Degradation of regulatory proteins with short half-lives and of abnormal or misfolded proteins occurs in the cytosol, and requires ATP and ubiquitin. Named based on its presence in all eukaryotic cells, ubiquitin is a small (8.5 kDa, 76 residue) polypeptide that targets many intracellular proteins for degradation. The primary structure of ubiquitin is highly conserved. Only 3 of 76 residues differ between yeast and human ubiquitin. Figure 1 illustrates the three-dimensional structure of ubiquitin. Ubiquitin molecules are attached by non–α-peptide bonds formed between the carboxyl terminal of ubiquitin and the ε-amino groups of lysyl residues in the target protein (Figure 2). The residue present at its amino terminus affects whether a protein is ubiquitinated. Amino terminal Met or Ser residues retard, whereas Asp or Arg favor ubiquitination. Attachment of a single ubiquitin molecule to transmembrane proteins alters their subcellular localization and targets them for degradation.

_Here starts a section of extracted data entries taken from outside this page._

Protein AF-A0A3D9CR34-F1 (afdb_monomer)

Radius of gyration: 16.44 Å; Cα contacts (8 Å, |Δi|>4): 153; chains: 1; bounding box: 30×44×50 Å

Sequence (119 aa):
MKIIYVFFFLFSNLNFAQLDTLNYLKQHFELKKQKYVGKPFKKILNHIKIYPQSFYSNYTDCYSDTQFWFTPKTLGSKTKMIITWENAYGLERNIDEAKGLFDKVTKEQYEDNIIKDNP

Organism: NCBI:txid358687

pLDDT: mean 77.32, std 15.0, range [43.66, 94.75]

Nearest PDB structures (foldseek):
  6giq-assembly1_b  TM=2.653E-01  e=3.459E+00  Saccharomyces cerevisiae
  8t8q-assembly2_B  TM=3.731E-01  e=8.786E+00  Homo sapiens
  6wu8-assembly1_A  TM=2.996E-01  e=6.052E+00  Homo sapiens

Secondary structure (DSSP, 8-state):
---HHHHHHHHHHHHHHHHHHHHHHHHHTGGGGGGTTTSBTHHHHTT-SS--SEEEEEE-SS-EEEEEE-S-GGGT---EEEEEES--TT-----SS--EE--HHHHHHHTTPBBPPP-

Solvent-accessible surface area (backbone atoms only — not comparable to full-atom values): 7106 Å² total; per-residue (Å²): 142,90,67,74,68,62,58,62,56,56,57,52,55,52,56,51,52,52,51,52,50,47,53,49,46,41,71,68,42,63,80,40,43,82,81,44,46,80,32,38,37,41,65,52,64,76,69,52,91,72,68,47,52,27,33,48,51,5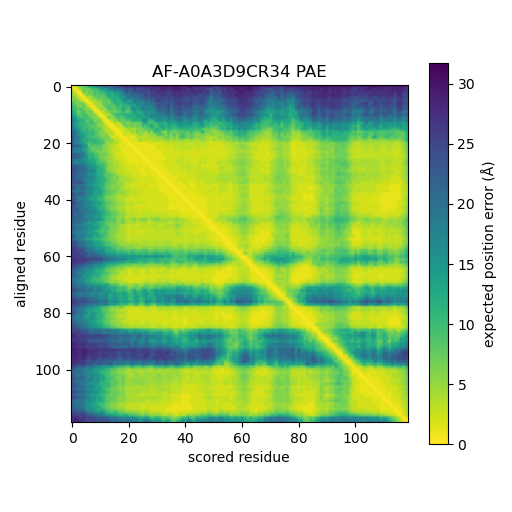2,79,54,101,88,52,30,36,35,39,36,26,62,48,59,79,92,68,74,59,80,57,61,50,76,46,40,39,70,54,66,78,88,62,79,83,62,81,83,83,70,73,41,69,49,44,73,70,52,46,65,72,46,28,75,33,30,28,36,78,80,131

Foldseek 3Di:
DPDVVVVVVVVVVQVVVLVVLQVCCCVQDVVCVVVQAQAACLVVVVRDPQAFFFKDWDDDPVWIKMWGHRDDPVVVDDDTDIFIFPDPPPDDHPPDDDGGTCDPVVCVSRRGTGTHDDD

Structure (mmCIF, N/CA/C/O backbone):
data_AF-A0A3D9CR34-F1
#
_entry.id   AF-A0A3D9CR34-F1
#
loop_
_atom_site.group_PDB
_atom_site.id
_atom_site.type_symbol
_atom_site.label_atom_id
_atom_site.label_alt_id
_atom_site.label_comp_id
_atom_site.label_asym_id
_atom_site.label_entity_id
_atom_site.label_seq_id
_atom_site.pdbx_PDB_ins_code
_atom_site.Cartn_x
_atom_site.Cartn_y
_atom_site.Cartn_z
_atom_site.occupancy
_atom_site.B_iso_or_equiv
_atom_site.auth_seq_id
_atom_site.auth_comp_id
_atom_site.auth_asym_id
_atom_site.auth_atom_id
_atom_site.pdbx_PDB_model_num
ATOM 1 N N . MET A 1 1 ? -1.173 26.669 38.453 1.00 43.66 1 MET A N 1
ATOM 2 C CA . MET A 1 1 ? -0.545 25.801 37.433 1.00 43.66 1 MET A CA 1
ATOM 3 C C . MET A 1 1 ? -1.407 24.562 37.224 1.00 43.66 1 MET A C 1
ATOM 5 O O . MET A 1 1 ? -1.557 23.779 38.149 1.00 43.66 1 MET A O 1
ATOM 9 N N . LYS A 1 2 ? -2.030 24.413 36.051 1.00 49.75 2 LYS A N 1
ATOM 10 C CA . LYS A 1 2 ? -2.860 23.254 35.670 1.00 49.75 2 LYS A CA 1
ATOM 11 C C . LYS A 1 2 ? -2.617 22.962 34.184 1.00 49.75 2 LYS A C 1
ATOM 13 O O . LYS A 1 2 ? -3.432 23.309 33.346 1.00 49.75 2 LYS A O 1
ATOM 18 N N . ILE A 1 3 ? -1.444 22.421 33.854 1.00 56.50 3 ILE A N 1
ATOM 19 C CA . ILE A 1 3 ? -1.063 22.072 32.465 1.00 56.50 3 ILE A CA 1
ATOM 20 C C . ILE A 1 3 ? -0.688 20.581 32.324 1.00 56.50 3 ILE A C 1
ATOM 22 O O . ILE A 1 3 ? -0.603 20.057 31.221 1.00 56.50 3 ILE A O 1
ATOM 26 N N . ILE A 1 4 ? -0.574 19.840 33.430 1.00 59.00 4 ILE A N 1
ATOM 27 C CA . ILE A 1 4 ? -0.043 18.465 33.424 1.00 59.00 4 ILE A CA 1
ATOM 28 C C . ILE A 1 4 ? -1.033 17.433 32.832 1.00 59.00 4 ILE A C 1
ATOM 30 O O . ILE A 1 4 ? -0.606 16.436 32.258 1.00 59.00 4 ILE A O 1
ATOM 34 N N . TYR A 1 5 ? -2.347 17.683 32.871 1.00 55.41 5 TYR A N 1
ATOM 35 C CA . TYR A 1 5 ? -3.350 16.706 32.411 1.00 55.41 5 TYR A CA 1
ATOM 36 C C . TYR A 1 5 ? -3.557 16.655 30.887 1.00 55.41 5 TYR A C 1
ATOM 38 O O . TYR A 1 5 ? -4.000 15.630 30.373 1.00 55.41 5 TYR A O 1
ATOM 46 N N . VAL A 1 6 ? -3.215 17.717 30.147 1.00 55.00 6 VAL A N 1
ATOM 47 C CA . VAL A 1 6 ? -3.432 17.762 28.685 1.00 55.00 6 VAL A CA 1
ATOM 48 C C . VAL A 1 6 ? -2.444 16.849 27.954 1.00 55.00 6 VAL A C 1
ATOM 50 O O . VAL A 1 6 ? -2.813 16.182 26.991 1.00 55.00 6 VAL A O 1
ATOM 53 N N . PHE A 1 7 ? -1.210 16.736 28.454 1.00 52.94 7 PHE A N 1
ATOM 54 C CA . PHE A 1 7 ? -0.194 15.872 27.849 1.00 52.94 7 PHE A CA 1
ATOM 55 C C . PHE A 1 7 ? -0.543 14.382 27.963 1.00 52.94 7 PHE A C 1
ATOM 57 O O . PHE A 1 7 ? -0.420 13.654 26.982 1.00 52.94 7 PHE A O 1
ATOM 64 N N . PHE A 1 8 ? -1.044 13.928 29.117 1.00 54.28 8 PHE A N 1
ATOM 65 C CA . PHE A 1 8 ? -1.396 12.515 29.320 1.00 54.28 8 PHE A CA 1
ATOM 66 C C . PHE A 1 8 ? -2.553 12.055 28.417 1.00 54.28 8 PHE A C 1
ATOM 68 O O . PHE A 1 8 ? -2.559 10.916 27.951 1.00 54.28 8 PHE A O 1
ATOM 75 N N . PHE A 1 9 ? -3.500 12.950 28.113 1.00 54.25 9 PHE A N 1
ATOM 76 C CA . PHE A 1 9 ? -4.626 12.654 27.222 1.00 54.25 9 PHE A CA 1
ATOM 77 C C . PHE A 1 9 ? -4.199 12.558 25.747 1.00 54.25 9 PHE A C 1
ATOM 79 O O . PHE A 1 9 ? -4.757 11.776 24.985 1.00 54.25 9 PHE A O 1
ATOM 86 N N . LEU A 1 10 ? -3.184 13.312 25.320 1.00 52.16 10 LEU A N 1
ATOM 87 C CA . LEU A 1 10 ? -2.704 13.273 23.932 1.00 52.16 10 LEU A CA 1
ATOM 88 C C . LEU A 1 10 ? -1.940 11.977 23.613 1.00 52.16 10 LEU A C 1
ATOM 90 O O . LEU A 1 10 ? -2.067 11.444 22.511 1.00 52.16 10 LEU A O 1
ATOM 94 N N . PHE A 1 11 ? -1.205 11.424 24.583 1.00 55.19 11 PHE A N 1
ATOM 95 C CA . PHE A 1 11 ? -0.471 10.168 24.392 1.00 55.19 11 PHE A CA 1
ATOM 96 C C . PHE A 1 11 ? -1.372 8.925 24.356 1.00 55.19 11 PHE A C 1
ATOM 98 O O . PHE A 1 11 ? -1.059 7.971 23.641 1.00 55.19 11 PHE A O 1
ATOM 105 N N . SER A 1 12 ? -2.495 8.911 25.083 1.00 59.44 12 SER A N 1
ATOM 106 C CA . SER A 1 12 ? -3.431 7.779 25.045 1.00 59.44 12 SER A CA 1
ATOM 107 C C . SER A 1 12 ? -4.116 7.664 23.680 1.00 59.44 12 SER A C 1
ATOM 109 O O . SER A 1 12 ? -4.092 6.587 23.085 1.00 59.44 12 SER A O 1
ATOM 111 N N . ASN A 1 13 ? -4.623 8.775 23.131 1.00 60.22 13 ASN A N 1
ATOM 112 C CA . ASN A 1 13 ? -5.258 8.829 21.804 1.00 60.22 13 ASN A CA 1
ATOM 113 C C . ASN A 1 13 ? -4.356 8.283 20.688 1.00 60.22 13 ASN A C 1
ATOM 115 O O . ASN A 1 13 ? -4.823 7.635 19.753 1.00 60.22 13 ASN A O 1
ATOM 119 N N . LEU A 1 14 ? -3.050 8.508 20.806 1.00 62.38 14 LEU A N 1
ATOM 120 C CA . LEU A 1 14 ? -2.084 8.067 19.813 1.00 62.38 14 LEU A CA 1
ATOM 121 C C . LEU A 1 14 ? -1.926 6.537 19.768 1.00 62.38 14 LEU A C 1
ATOM 123 O O . LEU A 1 14 ? -1.811 5.958 18.689 1.00 62.38 14 LEU A O 1
ATOM 127 N N . ASN A 1 15 ? -1.927 5.878 20.930 1.00 64.19 15 ASN A N 1
ATOM 128 C CA . ASN A 1 15 ? -1.840 4.418 21.014 1.00 64.19 15 ASN A CA 1
ATOM 129 C C . ASN A 1 15 ? -3.117 3.751 20.484 1.00 64.19 15 ASN A C 1
ATOM 131 O O . ASN A 1 15 ? -3.032 2.758 19.760 1.00 64.19 15 ASN A O 1
ATOM 135 N N . PHE A 1 16 ? -4.286 4.332 20.773 1.00 67.88 16 PHE A N 1
ATOM 136 C CA . PHE A 1 16 ? -5.558 3.871 20.213 1.00 67.88 16 PHE A CA 1
ATOM 137 C C . PHE A 1 16 ? -5.592 4.006 18.685 1.00 67.88 16 PHE A C 1
ATOM 139 O O . PHE A 1 16 ? -5.879 3.028 18.004 1.00 67.88 16 PHE A O 1
ATOM 146 N N . ALA A 1 17 ? -5.158 5.141 18.125 1.00 69.75 17 ALA A N 1
ATOM 147 C CA . ALA A 1 17 ? -5.100 5.330 16.672 1.00 69.75 17 ALA A CA 1
ATOM 148 C C . ALA A 1 17 ? -4.183 4.312 15.957 1.00 69.75 17 ALA A C 1
ATOM 150 O O . ALA A 1 17 ? -4.482 3.869 14.845 1.00 69.75 17 ALA A O 1
ATOM 151 N N . GLN A 1 18 ? -3.073 3.904 16.585 1.00 74.75 18 GLN A N 1
ATOM 152 C CA . GLN A 1 18 ? -2.197 2.858 16.038 1.00 74.75 18 GLN A CA 1
ATOM 153 C C . GLN A 1 18 ? -2.862 1.477 16.045 1.00 74.75 18 GLN A C 1
ATOM 155 O O . GLN A 1 18 ? -2.728 0.732 15.070 1.00 74.75 18 GLN A O 1
ATOM 160 N N . LEU A 1 19 ? -3.584 1.147 17.121 1.00 77.62 19 LEU A N 1
ATOM 161 C CA . LEU A 1 19 ? -4.349 -0.094 17.235 1.00 77.62 19 LEU A CA 1
ATOM 162 C C . LEU A 1 19 ? -5.491 -0.139 16.211 1.00 77.62 19 LEU A C 1
ATOM 164 O O . LEU A 1 19 ? -5.668 -1.152 15.536 1.00 77.62 19 LEU A O 1
ATOM 168 N N . ASP A 1 20 ? -6.204 0.971 16.035 1.00 84.94 20 ASP A N 1
ATOM 169 C CA . ASP A 1 20 ? -7.277 1.104 15.048 1.00 84.94 20 ASP A CA 1
ATOM 170 C C . ASP A 1 20 ? -6.747 0.949 13.621 1.00 84.94 20 ASP A C 1
ATOM 172 O O . ASP A 1 20 ? -7.314 0.210 12.816 1.00 84.94 20 ASP A O 1
ATOM 176 N N . THR A 1 21 ? -5.601 1.569 13.325 1.00 87.12 21 THR A N 1
ATOM 177 C CA . THR A 1 21 ? -4.899 1.415 12.042 1.00 87.12 21 THR A CA 1
ATOM 178 C C . THR A 1 21 ? -4.535 -0.051 11.800 1.00 87.12 21 THR A C 1
ATOM 180 O O . THR A 1 21 ? -4.813 -0.588 10.730 1.00 87.12 21 THR A O 1
ATOM 183 N N . LEU A 1 22 ? -3.950 -0.735 12.789 1.00 88.69 22 LEU A N 1
ATO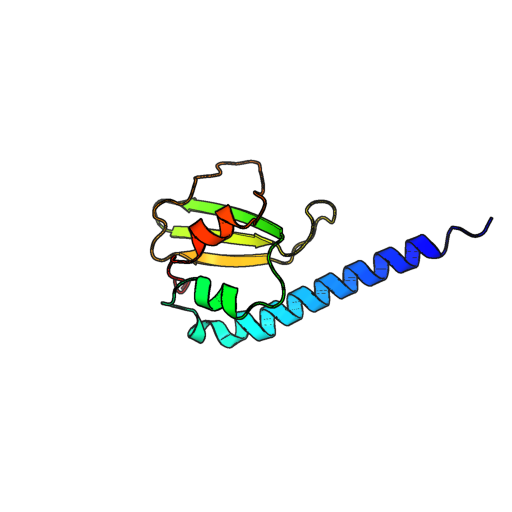M 184 C CA . LEU A 1 22 ? -3.574 -2.145 12.663 1.00 88.69 22 LEU A CA 1
ATOM 185 C C . LEU A 1 22 ? -4.797 -3.042 12.428 1.00 88.69 22 LEU A C 1
ATOM 187 O O . LEU A 1 22 ? -4.783 -3.887 11.532 1.00 88.69 22 LEU A O 1
ATOM 191 N N . ASN A 1 23 ? -5.861 -2.845 13.205 1.00 90.19 23 ASN A N 1
ATOM 192 C CA . ASN A 1 23 ? -7.102 -3.602 13.073 1.00 90.19 23 ASN A CA 1
ATOM 193 C C . ASN A 1 23 ? -7.752 -3.379 11.704 1.00 90.19 23 ASN A C 1
ATOM 195 O O . ASN A 1 23 ? -8.170 -4.344 11.058 1.00 90.19 23 ASN A O 1
ATOM 199 N N . TYR A 1 24 ? -7.761 -2.134 11.224 1.00 91.19 24 TYR A N 1
ATOM 200 C CA . TYR A 1 24 ? -8.216 -1.807 9.879 1.00 91.19 24 TYR A CA 1
ATOM 201 C C . TYR A 1 24 ? -7.413 -2.572 8.822 1.00 91.19 24 TYR A C 1
ATOM 203 O O . TYR A 1 24 ? -8.003 -3.228 7.958 1.00 91.19 24 TYR A O 1
ATOM 211 N N . LEU A 1 25 ? -6.075 -2.546 8.904 1.00 90.19 25 LEU A N 1
ATOM 212 C CA . LEU A 1 25 ? -5.229 -3.235 7.929 1.00 90.19 25 LEU A CA 1
ATOM 213 C C . LEU A 1 25 ? -5.493 -4.749 7.907 1.00 90.19 25 LEU A C 1
ATOM 215 O O . LEU A 1 25 ? -5.620 -5.337 6.830 1.00 90.19 25 LEU A O 1
ATOM 219 N N . LYS A 1 26 ? -5.657 -5.371 9.080 1.00 91.19 26 LYS A N 1
ATOM 220 C CA . LYS A 1 26 ? -5.976 -6.801 9.200 1.00 91.19 26 LYS A CA 1
ATOM 221 C C . LYS A 1 26 ? -7.304 -7.163 8.537 1.00 91.19 26 LYS A C 1
ATOM 223 O O . LYS A 1 26 ? -7.375 -8.089 7.731 1.00 91.19 26 LYS A O 1
ATOM 228 N N . GLN A 1 27 ? -8.362 -6.418 8.852 1.00 91.81 27 GLN A N 1
ATOM 229 C CA . GLN A 1 27 ? -9.721 -6.716 8.386 1.00 91.81 27 GLN A CA 1
ATOM 230 C C . GLN A 1 27 ? -9.931 -6.432 6.893 1.00 91.81 27 GLN A C 1
ATOM 232 O O . GLN A 1 27 ? -10.748 -7.086 6.232 1.00 91.81 27 GLN A O 1
ATOM 237 N N . HIS A 1 28 ? -9.216 -5.445 6.350 1.00 89.44 28 HIS A N 1
ATOM 238 C CA . HIS A 1 28 ? -9.425 -4.977 4.982 1.00 89.44 28 HIS A CA 1
ATOM 239 C C . HIS A 1 28 ? -8.376 -5.471 3.980 1.00 89.44 28 HIS A C 1
ATOM 241 O O . HIS A 1 28 ? -8.734 -5.630 2.808 1.00 89.44 28 HIS A O 1
ATOM 247 N N . PHE A 1 29 ? -7.150 -5.782 4.416 1.00 88.94 29 PHE A N 1
ATOM 248 C CA . PHE A 1 29 ? -6.079 -6.277 3.541 1.00 88.94 29 PHE A CA 1
ATOM 249 C C . PHE A 1 29 ? -5.678 -7.708 3.862 1.00 88.94 29 PHE A C 1
ATOM 251 O O . PHE A 1 29 ? -5.841 -8.564 2.998 1.00 88.94 29 PHE A O 1
ATOM 258 N N . GLU A 1 30 ? -5.223 -7.990 5.084 1.00 89.19 30 GLU A N 1
ATOM 259 C CA . GLU A 1 30 ? -4.626 -9.290 5.432 1.00 89.19 30 GLU A CA 1
ATOM 260 C C . GLU A 1 30 ? -5.618 -10.449 5.252 1.00 89.19 30 GLU A C 1
ATOM 262 O O . GLU A 1 30 ? -5.385 -11.349 4.446 1.00 89.19 30 GLU A O 1
ATOM 267 N N . LEU A 1 31 ? -6.796 -10.371 5.882 1.00 92.12 31 LEU A N 1
ATOM 268 C CA . LEU A 1 31 ? -7.843 -11.399 5.755 1.00 92.12 31 LEU A CA 1
ATOM 269 C C . LEU A 1 31 ? -8.447 -11.488 4.344 1.00 92.12 31 LEU A C 1
ATOM 271 O O . LEU A 1 31 ? -9.171 -12.429 4.027 1.00 92.12 31 LEU A O 1
ATOM 275 N N . LYS A 1 32 ? -8.184 -10.498 3.486 1.00 91.50 32 LYS A N 1
ATOM 276 C CA . LYS A 1 32 ? -8.715 -10.402 2.120 1.00 91.50 32 LYS A CA 1
ATOM 277 C C . LYS A 1 32 ? -7.610 -10.483 1.065 1.00 91.50 32 LYS A C 1
ATOM 279 O O . LYS A 1 32 ? -7.879 -10.152 -0.088 1.00 91.50 32 LYS A O 1
ATOM 284 N N . LYS A 1 33 ? -6.405 -10.948 1.426 1.00 90.44 33 LYS A N 1
ATOM 285 C CA . LYS A 1 33 ? -5.201 -10.981 0.573 1.00 90.44 33 LYS A CA 1
ATOM 286 C C . LYS A 1 33 ? -5.476 -11.536 -0.828 1.00 90.44 33 LYS A C 1
ATOM 288 O O . LYS A 1 33 ? -5.114 -10.909 -1.821 1.00 90.44 33 LYS A O 1
ATOM 293 N N . GLN A 1 34 ? -6.224 -12.637 -0.921 1.00 92.44 34 GLN A N 1
ATOM 294 C CA . GLN A 1 34 ? -6.582 -13.281 -2.193 1.00 92.44 34 GLN A CA 1
ATOM 295 C C . GLN A 1 34 ? -7.350 -12.372 -3.171 1.00 92.44 34 GLN A C 1
ATOM 297 O O . GLN A 1 34 ? -7.318 -12.594 -4.376 1.00 92.44 34 GLN A O 1
ATOM 302 N N . LYS A 1 35 ? -8.027 -11.316 -2.695 1.00 93.31 35 LYS A N 1
ATOM 303 C CA . LYS A 1 35 ? -8.715 -10.350 -3.571 1.00 93.31 35 LYS A CA 1
ATOM 304 C C . LYS A 1 35 ? -7.750 -9.415 -4.304 1.00 93.31 35 LYS A C 1
ATOM 306 O O . LYS A 1 35 ? -8.172 -8.774 -5.277 1.00 93.31 35 LYS A O 1
ATOM 311 N N . TYR A 1 36 ? -6.519 -9.297 -3.815 1.00 93.56 36 TYR A N 1
ATOM 312 C CA . TYR A 1 36 ? -5.531 -8.317 -4.263 1.00 93.56 36 TYR A CA 1
ATOM 313 C C . TYR A 1 36 ? -4.330 -8.955 -4.965 1.00 93.56 36 TYR A C 1
ATOM 315 O O . TYR A 1 36 ? -3.774 -8.327 -5.856 1.00 93.56 36 TYR A O 1
ATOM 323 N N . VAL A 1 37 ? -3.968 -10.193 -4.619 1.00 94.25 37 VAL A N 1
ATOM 324 C CA . VAL A 1 37 ? -2.923 -10.959 -5.321 1.00 94.25 37 VAL A CA 1
ATOM 325 C C . VAL A 1 37 ? -3.235 -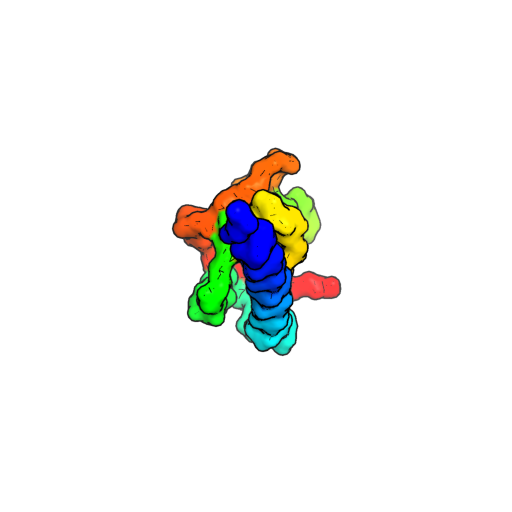11.064 -6.821 1.00 94.25 37 VAL A C 1
ATOM 327 O O . VAL A 1 37 ? -4.387 -11.267 -7.215 1.00 94.25 37 VAL A O 1
ATOM 330 N N . GLY A 1 38 ? -2.212 -10.880 -7.659 1.00 93.62 38 GLY A N 1
ATOM 331 C CA . GLY A 1 38 ? -2.320 -10.874 -9.120 1.00 93.62 38 GLY A CA 1
ATOM 332 C C . GLY A 1 38 ? -3.114 -9.687 -9.677 1.00 93.62 38 GLY A C 1
ATOM 333 O O . GLY A 1 38 ? -3.591 -9.731 -10.813 1.00 93.62 38 GLY A O 1
ATOM 334 N N . LYS A 1 39 ? -3.342 -8.638 -8.873 1.00 94.75 39 LYS A N 1
ATOM 335 C CA . LYS A 1 39 ? -4.016 -7.402 -9.291 1.00 94.75 39 LYS A CA 1
ATOM 336 C C . LYS A 1 39 ? -3.102 -6.191 -9.090 1.00 94.75 39 LYS A C 1
ATOM 338 O O . LYS A 1 39 ? -2.221 -6.240 -8.230 1.00 94.75 39 LYS A O 1
ATOM 343 N N . PRO A 1 40 ? -3.335 -5.098 -9.841 1.00 94.12 40 PRO A N 1
ATOM 344 C CA . PRO A 1 40 ? -2.566 -3.876 -9.659 1.00 94.12 40 PRO A CA 1
ATOM 345 C C . PRO A 1 40 ? -2.826 -3.234 -8.293 1.00 94.12 40 PRO A C 1
ATOM 347 O O . PRO A 1 40 ? -3.953 -3.292 -7.776 1.00 94.12 40 PRO A O 1
ATOM 350 N N . PHE A 1 41 ? -1.816 -2.569 -7.734 1.00 92.62 41 PHE A N 1
ATOM 351 C CA . PHE A 1 41 ? -1.884 -1.915 -6.426 1.00 92.62 41 PHE A CA 1
ATOM 352 C C . PHE A 1 41 ? -3.006 -0.881 -6.317 1.00 92.62 41 PHE A C 1
ATOM 354 O O . PHE A 1 41 ? -3.591 -0.721 -5.244 1.00 92.62 41 PHE A O 1
ATOM 361 N N . LYS A 1 42 ? -3.407 -0.246 -7.425 1.00 93.50 42 LYS A N 1
ATOM 362 C CA . LYS A 1 42 ? -4.559 0.665 -7.466 1.00 93.50 42 LYS A CA 1
ATOM 363 C C . LYS A 1 42 ? -5.839 0.032 -6.940 1.00 93.50 42 LYS A C 1
ATOM 365 O O . LYS A 1 42 ? -6.687 0.723 -6.384 1.00 93.50 42 LYS A O 1
ATOM 370 N N . LYS A 1 43 ? -5.974 -1.297 -7.033 1.00 94.44 43 LYS A N 1
ATOM 371 C CA . LYS A 1 43 ? -7.093 -2.020 -6.424 1.00 94.44 43 LYS A CA 1
ATOM 372 C C . LYS A 1 43 ? -7.074 -1.925 -4.900 1.00 94.44 43 LYS A C 1
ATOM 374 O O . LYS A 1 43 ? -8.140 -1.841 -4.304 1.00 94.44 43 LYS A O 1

Soluble proteins undergo polyubiquitination, the ligase-catalyzed attachment of four or more additional ubiquitin molecules (Figure 1). Subsequent degradation of ubiquitin-tagged proteins takes place in the proteasome, a macromolecule that also is ubiquitous in eukaryotic cells. The proteasome consists of a macromolecular, cylindrical complex of proteins, whose stacked rings form a central pore that harbors the active sites of proteolytic enzymes. For degradation, a protein thus must first enter the central pore. Entry into the core is regulated by the two outer rings that recognize polyubiquitinated proteins (Figures 3 and 4).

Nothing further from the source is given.